Figure 2. Astrocytic and microglial Ca2+ as a therapeutic target in AD. Schematic of glial Ca2+ cells dysregulation in the presence of AD pathology. In astrocytes, P2Y purinoceptors and glutamate metabotropic receptors mGluR5, when activated, cause Ca2+ increase by releasing Ca2+ from intracellular stores. As shown in red, all three receptors are upregulated in AD. In addition, cytosolic Ca2+ levels are increased in astrocytes, and they exhibit Ca2+ transients (A). In microglia, P2X receptors are upregulated in AD, thus leading to Ca2+ dysregulation. SOCE, with involves STIM and Orai, is also responsible for Ca2+ influx, specifically into the lumen of the endoplasmic reticulum (ER). This pathway is downregulated in AD (shown in blue). RyRs mediate Ca2+ efflux from the ER, a process that is upregulated in AD. Microglia also show Ca2+ dysregulation by showing cytosolic Ca2+ transients (B).
Current FDA-approved AD treatments target plasma Ca2+ channels, but more specific approaches are needed to target other prevalent and disrupted intracellular Ca2+ signaling pathways, such as those of the ER or mitochondria. As our knowledge in Ca2+ dysregulation in AD grows, it seems more obvious that targeting these other sources of Ca2+ dysregulation could be an effective therapeutic strategy.
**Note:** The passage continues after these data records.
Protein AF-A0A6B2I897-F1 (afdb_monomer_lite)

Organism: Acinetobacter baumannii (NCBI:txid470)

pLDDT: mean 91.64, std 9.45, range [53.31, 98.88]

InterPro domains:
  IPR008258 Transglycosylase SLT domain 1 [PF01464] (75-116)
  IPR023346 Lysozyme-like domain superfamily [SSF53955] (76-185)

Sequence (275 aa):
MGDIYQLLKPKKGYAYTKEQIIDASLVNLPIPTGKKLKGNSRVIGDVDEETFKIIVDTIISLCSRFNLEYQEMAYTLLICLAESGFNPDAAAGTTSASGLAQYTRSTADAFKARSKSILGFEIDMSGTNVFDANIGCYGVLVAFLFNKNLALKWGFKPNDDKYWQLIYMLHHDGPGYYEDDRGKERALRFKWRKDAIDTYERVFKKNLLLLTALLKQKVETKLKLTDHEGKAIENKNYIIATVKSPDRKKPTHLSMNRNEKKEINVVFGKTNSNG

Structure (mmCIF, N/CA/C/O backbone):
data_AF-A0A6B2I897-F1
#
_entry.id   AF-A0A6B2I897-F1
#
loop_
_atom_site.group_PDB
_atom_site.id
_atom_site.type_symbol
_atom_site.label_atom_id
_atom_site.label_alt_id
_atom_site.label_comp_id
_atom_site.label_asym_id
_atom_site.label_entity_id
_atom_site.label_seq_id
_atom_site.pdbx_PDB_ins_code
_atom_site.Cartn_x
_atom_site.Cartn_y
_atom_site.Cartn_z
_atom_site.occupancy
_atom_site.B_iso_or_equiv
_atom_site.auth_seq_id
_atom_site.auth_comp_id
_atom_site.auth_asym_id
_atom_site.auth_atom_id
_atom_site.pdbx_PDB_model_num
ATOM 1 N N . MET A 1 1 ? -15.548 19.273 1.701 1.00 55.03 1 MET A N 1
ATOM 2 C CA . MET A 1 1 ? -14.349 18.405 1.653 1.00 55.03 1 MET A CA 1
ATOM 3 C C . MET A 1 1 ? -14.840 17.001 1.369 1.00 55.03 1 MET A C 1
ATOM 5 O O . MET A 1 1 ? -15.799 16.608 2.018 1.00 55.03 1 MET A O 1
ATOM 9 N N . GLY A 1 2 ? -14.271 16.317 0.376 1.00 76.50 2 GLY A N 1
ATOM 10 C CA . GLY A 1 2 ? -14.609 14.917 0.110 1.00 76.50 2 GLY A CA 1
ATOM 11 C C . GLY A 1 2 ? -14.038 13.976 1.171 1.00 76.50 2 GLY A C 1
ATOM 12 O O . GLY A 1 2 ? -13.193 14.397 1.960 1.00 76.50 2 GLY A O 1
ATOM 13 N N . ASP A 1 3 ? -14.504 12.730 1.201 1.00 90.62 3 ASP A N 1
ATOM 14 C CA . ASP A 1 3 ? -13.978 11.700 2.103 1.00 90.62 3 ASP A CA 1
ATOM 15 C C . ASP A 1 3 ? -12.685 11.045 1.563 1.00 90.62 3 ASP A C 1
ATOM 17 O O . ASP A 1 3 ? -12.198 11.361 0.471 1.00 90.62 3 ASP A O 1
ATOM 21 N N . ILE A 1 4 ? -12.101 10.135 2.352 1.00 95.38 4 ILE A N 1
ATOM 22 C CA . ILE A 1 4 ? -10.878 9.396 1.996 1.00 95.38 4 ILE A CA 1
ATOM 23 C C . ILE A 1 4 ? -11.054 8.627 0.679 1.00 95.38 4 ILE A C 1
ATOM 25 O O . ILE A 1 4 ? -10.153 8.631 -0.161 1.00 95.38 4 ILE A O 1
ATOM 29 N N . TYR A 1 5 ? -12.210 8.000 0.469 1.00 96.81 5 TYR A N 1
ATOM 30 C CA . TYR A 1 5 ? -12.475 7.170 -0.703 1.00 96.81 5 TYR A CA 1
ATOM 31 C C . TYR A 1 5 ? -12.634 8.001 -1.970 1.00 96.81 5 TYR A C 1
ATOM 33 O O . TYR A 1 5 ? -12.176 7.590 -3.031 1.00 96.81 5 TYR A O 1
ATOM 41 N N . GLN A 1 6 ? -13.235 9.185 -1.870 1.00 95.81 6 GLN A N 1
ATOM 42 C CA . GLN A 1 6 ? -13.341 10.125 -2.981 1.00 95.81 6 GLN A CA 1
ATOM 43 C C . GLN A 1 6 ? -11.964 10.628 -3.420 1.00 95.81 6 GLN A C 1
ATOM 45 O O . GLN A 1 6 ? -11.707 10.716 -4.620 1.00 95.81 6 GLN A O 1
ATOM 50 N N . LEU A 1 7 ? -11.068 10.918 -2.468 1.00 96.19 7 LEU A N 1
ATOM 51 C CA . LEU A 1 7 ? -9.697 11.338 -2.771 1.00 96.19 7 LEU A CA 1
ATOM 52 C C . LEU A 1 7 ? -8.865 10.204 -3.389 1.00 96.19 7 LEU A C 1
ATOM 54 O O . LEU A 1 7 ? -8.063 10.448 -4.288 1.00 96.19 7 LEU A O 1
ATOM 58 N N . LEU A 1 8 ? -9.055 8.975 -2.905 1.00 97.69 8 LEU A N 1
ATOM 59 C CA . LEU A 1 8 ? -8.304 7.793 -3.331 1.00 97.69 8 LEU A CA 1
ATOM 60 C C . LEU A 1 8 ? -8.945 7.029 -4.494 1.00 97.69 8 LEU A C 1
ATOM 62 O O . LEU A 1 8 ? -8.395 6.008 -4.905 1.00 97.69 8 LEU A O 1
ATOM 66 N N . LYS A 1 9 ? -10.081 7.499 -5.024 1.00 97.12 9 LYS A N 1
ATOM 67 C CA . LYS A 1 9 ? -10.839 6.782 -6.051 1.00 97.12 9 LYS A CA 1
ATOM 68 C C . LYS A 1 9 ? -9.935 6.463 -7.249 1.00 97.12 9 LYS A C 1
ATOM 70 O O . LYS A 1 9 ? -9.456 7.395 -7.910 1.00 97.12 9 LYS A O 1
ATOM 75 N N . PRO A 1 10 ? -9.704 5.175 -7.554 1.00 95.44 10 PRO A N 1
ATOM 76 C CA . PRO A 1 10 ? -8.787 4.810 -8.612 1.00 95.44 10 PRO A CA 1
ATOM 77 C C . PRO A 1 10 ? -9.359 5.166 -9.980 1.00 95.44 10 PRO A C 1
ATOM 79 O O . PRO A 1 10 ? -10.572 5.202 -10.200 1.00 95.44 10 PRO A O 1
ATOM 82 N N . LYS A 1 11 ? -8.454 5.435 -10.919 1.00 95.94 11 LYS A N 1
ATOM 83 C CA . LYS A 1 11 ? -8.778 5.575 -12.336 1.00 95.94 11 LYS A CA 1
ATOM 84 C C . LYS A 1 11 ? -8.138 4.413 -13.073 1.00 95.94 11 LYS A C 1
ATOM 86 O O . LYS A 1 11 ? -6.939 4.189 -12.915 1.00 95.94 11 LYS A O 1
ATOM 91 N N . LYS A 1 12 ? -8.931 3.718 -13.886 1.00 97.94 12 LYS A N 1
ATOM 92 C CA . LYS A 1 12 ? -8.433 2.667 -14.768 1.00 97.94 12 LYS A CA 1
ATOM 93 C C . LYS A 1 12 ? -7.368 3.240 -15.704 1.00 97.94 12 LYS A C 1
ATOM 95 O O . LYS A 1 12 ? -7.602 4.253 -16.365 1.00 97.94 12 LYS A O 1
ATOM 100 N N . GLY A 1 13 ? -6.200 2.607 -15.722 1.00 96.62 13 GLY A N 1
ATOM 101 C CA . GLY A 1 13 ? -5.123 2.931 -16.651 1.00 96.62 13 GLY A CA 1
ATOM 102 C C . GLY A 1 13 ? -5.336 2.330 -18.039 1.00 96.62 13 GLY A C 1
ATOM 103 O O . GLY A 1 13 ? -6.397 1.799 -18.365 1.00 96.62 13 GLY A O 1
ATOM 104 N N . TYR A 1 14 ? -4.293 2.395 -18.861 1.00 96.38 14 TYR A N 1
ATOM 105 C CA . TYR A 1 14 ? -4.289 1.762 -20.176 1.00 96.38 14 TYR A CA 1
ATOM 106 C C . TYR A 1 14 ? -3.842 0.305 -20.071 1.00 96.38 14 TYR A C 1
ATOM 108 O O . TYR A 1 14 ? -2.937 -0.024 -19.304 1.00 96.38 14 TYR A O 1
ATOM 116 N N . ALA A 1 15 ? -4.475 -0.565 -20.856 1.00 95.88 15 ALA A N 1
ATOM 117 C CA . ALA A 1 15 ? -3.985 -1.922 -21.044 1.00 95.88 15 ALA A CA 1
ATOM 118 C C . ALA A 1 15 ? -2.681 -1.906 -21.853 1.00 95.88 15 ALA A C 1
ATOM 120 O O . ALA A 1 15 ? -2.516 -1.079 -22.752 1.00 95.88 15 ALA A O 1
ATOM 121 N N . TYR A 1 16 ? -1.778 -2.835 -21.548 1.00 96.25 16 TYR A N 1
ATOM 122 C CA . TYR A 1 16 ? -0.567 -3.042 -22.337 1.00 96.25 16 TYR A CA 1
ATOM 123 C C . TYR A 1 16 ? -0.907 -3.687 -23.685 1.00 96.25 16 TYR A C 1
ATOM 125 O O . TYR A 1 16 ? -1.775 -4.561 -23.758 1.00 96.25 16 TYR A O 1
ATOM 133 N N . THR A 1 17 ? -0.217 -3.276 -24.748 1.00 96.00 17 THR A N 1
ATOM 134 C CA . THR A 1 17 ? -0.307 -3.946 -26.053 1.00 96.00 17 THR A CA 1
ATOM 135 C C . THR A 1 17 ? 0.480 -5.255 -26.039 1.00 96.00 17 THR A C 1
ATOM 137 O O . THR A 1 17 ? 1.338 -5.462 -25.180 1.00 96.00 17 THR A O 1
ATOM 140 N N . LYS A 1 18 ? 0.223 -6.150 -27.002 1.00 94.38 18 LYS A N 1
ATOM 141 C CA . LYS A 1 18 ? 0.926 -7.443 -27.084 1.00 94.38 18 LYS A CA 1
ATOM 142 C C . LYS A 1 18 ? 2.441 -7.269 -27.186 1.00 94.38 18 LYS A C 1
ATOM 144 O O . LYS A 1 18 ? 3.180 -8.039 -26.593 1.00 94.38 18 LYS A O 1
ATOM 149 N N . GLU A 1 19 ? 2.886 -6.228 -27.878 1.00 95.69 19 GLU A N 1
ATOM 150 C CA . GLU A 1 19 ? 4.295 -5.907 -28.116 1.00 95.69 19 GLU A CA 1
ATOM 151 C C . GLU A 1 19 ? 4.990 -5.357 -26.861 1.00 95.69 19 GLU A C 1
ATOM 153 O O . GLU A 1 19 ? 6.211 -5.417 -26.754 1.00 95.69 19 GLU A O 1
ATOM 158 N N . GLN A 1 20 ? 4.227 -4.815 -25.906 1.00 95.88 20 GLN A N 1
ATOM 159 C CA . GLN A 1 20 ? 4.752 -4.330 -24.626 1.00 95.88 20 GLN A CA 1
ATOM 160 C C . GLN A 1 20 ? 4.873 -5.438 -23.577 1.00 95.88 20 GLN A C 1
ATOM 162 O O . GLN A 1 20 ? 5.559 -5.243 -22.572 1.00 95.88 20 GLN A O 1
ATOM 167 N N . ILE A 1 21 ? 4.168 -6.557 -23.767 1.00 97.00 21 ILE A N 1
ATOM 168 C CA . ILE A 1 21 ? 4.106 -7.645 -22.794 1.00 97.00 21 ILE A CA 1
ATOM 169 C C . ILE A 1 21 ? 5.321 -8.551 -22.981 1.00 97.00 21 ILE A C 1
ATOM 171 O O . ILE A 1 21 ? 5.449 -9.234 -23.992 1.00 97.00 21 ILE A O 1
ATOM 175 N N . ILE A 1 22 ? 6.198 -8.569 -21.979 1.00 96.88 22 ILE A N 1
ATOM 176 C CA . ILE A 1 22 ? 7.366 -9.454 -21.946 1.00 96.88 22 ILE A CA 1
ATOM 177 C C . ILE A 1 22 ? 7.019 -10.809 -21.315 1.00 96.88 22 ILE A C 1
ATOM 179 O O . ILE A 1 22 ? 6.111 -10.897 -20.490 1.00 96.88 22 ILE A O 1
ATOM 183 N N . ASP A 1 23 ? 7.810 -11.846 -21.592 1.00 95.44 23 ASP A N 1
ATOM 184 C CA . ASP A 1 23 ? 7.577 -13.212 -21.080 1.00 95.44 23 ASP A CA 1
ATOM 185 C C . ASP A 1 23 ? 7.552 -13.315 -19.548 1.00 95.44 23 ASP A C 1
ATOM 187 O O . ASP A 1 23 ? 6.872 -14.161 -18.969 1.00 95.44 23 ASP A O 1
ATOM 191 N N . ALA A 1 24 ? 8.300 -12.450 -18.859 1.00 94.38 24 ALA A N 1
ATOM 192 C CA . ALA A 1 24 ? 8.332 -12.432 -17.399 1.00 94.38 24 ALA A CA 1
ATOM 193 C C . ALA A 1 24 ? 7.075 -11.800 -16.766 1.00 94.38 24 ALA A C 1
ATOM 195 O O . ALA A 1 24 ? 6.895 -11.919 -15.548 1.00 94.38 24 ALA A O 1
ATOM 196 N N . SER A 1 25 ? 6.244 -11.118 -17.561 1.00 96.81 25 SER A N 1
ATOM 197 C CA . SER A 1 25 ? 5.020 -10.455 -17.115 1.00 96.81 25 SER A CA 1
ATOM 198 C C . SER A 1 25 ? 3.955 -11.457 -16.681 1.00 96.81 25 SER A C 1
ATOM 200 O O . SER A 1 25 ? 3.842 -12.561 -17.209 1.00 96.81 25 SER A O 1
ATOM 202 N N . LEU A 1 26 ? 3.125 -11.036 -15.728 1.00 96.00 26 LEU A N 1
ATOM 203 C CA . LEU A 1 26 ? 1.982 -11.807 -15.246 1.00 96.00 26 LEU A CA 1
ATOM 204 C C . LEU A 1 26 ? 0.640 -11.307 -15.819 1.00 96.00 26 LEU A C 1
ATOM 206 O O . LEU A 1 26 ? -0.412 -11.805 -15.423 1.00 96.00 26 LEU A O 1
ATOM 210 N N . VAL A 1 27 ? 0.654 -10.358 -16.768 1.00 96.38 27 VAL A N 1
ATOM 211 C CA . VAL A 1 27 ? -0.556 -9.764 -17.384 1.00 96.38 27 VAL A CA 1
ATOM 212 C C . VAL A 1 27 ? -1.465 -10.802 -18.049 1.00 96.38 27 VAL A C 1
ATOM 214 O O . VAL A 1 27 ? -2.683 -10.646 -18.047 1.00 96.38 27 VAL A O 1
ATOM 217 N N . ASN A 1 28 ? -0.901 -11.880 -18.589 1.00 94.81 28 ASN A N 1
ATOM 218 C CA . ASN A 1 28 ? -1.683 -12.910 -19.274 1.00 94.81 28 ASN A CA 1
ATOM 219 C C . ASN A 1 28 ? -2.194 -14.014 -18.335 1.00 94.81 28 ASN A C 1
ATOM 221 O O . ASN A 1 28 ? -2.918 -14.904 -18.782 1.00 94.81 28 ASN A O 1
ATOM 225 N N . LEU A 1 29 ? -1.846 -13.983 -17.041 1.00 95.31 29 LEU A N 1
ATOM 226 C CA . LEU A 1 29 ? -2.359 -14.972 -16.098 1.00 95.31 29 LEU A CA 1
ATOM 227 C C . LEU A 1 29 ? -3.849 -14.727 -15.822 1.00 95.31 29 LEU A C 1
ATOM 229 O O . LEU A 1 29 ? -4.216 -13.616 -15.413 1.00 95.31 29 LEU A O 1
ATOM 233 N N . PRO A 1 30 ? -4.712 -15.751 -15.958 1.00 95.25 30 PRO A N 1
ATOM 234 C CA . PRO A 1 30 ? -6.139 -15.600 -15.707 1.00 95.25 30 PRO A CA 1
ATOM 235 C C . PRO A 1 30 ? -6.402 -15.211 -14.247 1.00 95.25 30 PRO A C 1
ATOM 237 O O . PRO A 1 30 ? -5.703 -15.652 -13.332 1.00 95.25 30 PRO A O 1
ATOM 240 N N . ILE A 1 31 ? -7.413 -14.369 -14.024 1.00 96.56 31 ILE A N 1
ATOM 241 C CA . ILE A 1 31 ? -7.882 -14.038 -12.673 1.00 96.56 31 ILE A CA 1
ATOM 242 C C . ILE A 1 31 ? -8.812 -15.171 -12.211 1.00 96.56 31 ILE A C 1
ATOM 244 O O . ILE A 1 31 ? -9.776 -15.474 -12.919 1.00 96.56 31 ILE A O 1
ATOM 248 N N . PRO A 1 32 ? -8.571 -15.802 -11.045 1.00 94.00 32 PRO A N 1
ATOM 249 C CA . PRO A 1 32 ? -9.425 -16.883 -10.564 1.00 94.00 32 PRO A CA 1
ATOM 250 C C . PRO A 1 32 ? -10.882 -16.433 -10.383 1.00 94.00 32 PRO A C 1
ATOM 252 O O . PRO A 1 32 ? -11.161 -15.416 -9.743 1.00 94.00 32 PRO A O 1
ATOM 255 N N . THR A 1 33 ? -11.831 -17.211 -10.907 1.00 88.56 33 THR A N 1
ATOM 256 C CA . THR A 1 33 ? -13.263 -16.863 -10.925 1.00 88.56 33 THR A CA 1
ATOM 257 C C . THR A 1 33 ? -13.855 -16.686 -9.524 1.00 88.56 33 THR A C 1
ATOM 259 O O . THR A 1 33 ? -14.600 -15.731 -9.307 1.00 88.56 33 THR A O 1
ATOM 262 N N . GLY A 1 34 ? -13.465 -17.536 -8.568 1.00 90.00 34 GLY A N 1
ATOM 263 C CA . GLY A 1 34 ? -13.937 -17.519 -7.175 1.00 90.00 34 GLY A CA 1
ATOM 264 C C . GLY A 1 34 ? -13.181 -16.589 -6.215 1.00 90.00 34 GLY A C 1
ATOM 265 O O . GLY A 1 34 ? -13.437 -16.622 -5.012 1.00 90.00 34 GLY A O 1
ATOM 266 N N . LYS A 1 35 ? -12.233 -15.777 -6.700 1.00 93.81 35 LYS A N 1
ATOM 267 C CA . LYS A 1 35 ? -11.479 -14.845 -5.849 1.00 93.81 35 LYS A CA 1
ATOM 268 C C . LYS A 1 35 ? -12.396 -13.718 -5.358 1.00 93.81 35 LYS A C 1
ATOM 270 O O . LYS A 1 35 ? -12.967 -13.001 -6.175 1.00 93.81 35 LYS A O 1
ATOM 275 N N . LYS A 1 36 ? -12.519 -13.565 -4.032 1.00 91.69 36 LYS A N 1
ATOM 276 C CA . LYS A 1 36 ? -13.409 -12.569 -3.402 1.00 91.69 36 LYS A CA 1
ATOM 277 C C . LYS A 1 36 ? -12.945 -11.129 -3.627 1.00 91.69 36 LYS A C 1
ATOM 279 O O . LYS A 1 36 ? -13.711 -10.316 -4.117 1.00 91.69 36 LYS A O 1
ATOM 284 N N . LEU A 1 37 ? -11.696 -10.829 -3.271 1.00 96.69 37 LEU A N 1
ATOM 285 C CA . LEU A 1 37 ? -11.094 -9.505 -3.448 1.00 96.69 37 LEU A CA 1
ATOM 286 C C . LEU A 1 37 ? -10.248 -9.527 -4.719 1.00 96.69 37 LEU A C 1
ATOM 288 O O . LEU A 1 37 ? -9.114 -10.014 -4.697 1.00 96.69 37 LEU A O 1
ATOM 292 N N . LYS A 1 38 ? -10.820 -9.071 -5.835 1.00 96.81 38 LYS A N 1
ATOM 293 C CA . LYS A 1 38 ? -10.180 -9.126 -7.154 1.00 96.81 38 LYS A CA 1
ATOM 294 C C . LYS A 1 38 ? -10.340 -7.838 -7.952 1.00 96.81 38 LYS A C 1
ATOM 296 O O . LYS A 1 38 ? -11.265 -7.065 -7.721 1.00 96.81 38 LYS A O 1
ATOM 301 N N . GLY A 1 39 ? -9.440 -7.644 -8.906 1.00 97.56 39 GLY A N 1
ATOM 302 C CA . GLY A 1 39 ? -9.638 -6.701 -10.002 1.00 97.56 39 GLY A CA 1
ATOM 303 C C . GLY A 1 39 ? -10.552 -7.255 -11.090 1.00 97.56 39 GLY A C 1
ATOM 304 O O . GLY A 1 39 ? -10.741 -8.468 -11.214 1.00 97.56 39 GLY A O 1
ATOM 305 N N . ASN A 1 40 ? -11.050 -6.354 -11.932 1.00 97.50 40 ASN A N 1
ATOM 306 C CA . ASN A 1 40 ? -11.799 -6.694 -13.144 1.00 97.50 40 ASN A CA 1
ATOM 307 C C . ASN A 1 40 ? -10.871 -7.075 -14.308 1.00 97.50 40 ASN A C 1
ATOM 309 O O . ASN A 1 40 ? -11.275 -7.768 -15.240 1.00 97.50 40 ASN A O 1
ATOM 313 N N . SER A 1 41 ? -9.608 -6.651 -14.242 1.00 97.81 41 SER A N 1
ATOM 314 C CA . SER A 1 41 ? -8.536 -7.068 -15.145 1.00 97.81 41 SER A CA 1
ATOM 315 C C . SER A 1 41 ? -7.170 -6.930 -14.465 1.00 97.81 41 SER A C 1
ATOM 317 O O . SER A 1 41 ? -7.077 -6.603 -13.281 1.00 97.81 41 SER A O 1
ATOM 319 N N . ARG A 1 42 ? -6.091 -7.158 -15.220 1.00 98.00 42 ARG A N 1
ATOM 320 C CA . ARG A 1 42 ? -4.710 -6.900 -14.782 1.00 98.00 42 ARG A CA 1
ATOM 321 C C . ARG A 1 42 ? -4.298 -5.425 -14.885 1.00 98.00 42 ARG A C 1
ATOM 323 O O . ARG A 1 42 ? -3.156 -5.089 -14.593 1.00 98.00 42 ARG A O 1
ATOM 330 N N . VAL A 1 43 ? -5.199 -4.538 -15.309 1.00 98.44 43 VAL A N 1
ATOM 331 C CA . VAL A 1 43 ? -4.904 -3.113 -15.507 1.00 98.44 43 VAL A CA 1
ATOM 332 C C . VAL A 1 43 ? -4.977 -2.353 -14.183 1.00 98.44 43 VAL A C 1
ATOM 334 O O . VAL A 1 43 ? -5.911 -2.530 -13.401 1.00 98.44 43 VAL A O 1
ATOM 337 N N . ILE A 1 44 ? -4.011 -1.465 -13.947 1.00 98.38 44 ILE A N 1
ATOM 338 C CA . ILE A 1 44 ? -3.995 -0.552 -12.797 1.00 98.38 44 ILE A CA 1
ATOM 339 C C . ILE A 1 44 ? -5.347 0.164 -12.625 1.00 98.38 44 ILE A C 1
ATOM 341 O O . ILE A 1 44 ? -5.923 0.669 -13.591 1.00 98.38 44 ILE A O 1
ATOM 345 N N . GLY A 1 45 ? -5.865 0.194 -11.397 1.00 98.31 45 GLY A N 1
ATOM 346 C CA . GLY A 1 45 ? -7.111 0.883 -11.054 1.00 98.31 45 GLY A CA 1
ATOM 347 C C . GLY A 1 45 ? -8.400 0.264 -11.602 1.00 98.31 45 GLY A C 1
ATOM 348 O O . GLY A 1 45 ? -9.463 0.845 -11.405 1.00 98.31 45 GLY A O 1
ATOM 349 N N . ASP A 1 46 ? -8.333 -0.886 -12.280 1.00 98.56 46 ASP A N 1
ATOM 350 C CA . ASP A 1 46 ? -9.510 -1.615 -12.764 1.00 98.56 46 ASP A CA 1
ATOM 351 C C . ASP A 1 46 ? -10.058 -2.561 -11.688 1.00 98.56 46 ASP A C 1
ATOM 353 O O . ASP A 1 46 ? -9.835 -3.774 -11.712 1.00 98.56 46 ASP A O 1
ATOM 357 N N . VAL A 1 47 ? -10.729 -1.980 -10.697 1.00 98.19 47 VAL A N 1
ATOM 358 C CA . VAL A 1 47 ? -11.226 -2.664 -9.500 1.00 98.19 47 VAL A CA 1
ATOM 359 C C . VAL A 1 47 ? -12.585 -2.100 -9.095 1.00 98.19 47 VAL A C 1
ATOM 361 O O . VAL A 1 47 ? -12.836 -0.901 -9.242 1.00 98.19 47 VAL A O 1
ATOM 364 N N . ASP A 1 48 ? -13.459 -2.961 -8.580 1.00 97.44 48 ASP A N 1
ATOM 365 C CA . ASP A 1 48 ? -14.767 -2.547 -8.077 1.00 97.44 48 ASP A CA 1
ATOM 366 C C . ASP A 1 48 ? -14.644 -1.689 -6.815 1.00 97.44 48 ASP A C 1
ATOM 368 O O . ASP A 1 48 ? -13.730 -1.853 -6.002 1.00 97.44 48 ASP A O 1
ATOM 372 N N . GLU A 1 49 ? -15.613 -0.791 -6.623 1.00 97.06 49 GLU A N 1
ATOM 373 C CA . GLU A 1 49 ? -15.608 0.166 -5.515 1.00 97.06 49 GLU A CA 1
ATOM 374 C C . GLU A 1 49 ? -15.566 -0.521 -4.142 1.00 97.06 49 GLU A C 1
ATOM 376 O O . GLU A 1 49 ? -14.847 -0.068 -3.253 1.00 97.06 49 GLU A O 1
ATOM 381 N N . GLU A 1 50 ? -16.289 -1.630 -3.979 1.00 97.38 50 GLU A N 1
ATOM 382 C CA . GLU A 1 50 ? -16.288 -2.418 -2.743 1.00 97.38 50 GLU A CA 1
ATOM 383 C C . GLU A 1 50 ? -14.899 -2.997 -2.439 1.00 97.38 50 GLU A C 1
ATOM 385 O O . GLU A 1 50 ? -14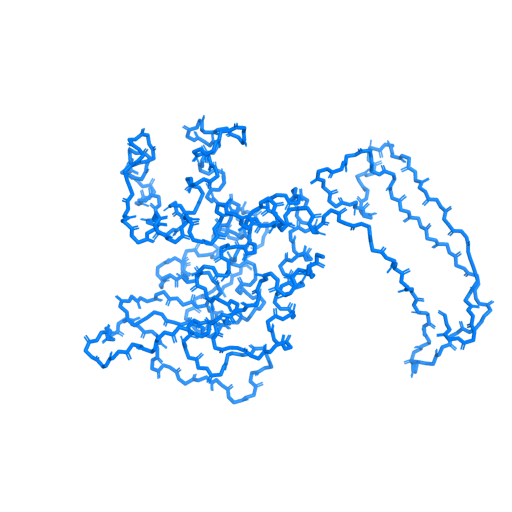.373 -2.798 -1.344 1.00 97.38 50 GLU A O 1
ATOM 390 N N . THR A 1 51 ? -14.259 -3.643 -3.421 1.00 98.19 51 THR A N 1
ATOM 391 C CA . THR A 1 51 ? -12.918 -4.224 -3.244 1.00 98.19 51 THR A CA 1
ATOM 392 C C . THR A 1 51 ? -11.884 -3.139 -2.938 1.00 98.19 51 THR A C 1
ATOM 394 O O . THR A 1 51 ? -11.076 -3.301 -2.023 1.00 98.19 51 THR A O 1
ATOM 397 N N . PHE A 1 52 ? -11.934 -2.005 -3.645 1.00 97.62 52 PHE A N 1
ATOM 398 C CA . PHE A 1 52 ? -11.067 -0.854 -3.377 1.00 97.62 52 PHE A CA 1
ATOM 399 C C . PHE A 1 52 ? -11.219 -0.343 -1.936 1.00 97.62 52 PHE A C 1
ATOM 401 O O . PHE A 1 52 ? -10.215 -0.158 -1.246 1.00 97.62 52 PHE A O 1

A better understanding of the onset and progression of neurodegenerative diseases will facilitate rapid diagnosis and target selection, allowing for early treatment. A truly effective method for preventing or treating Alzheimer’s disease will likely involve a combination approach for targets, such as Aβ plaque clearance or soluble tau removal. Additionally, reversal of cellular processes that are disrupted by Aβ or tau accumulation (including Ca2+ dyshomeostasis), early diagnosis, and/or lifestyle changes would also be necessary for successful therapeutic intervention. Gene therapy is an emerging therapeutic strategy for the treatment of neurodegenerative disorders, including AD, particularly when traditional therapies are not responsive to well-validated genetic targets. Gene therapy has already shown efficacy in preclinical studies, utilizing different routes for gene delivery. Recently, different groups proposed gene therapy as a strategy in the battle against AD, as it is designed to focus on one specific target in affected brain regions. Several gene therapy strategies for AD have already been tested. These include acting directly on APP metabolism, neuroprotection, targeting inflammatory pathways, or modulating genes related to lipid metabolism.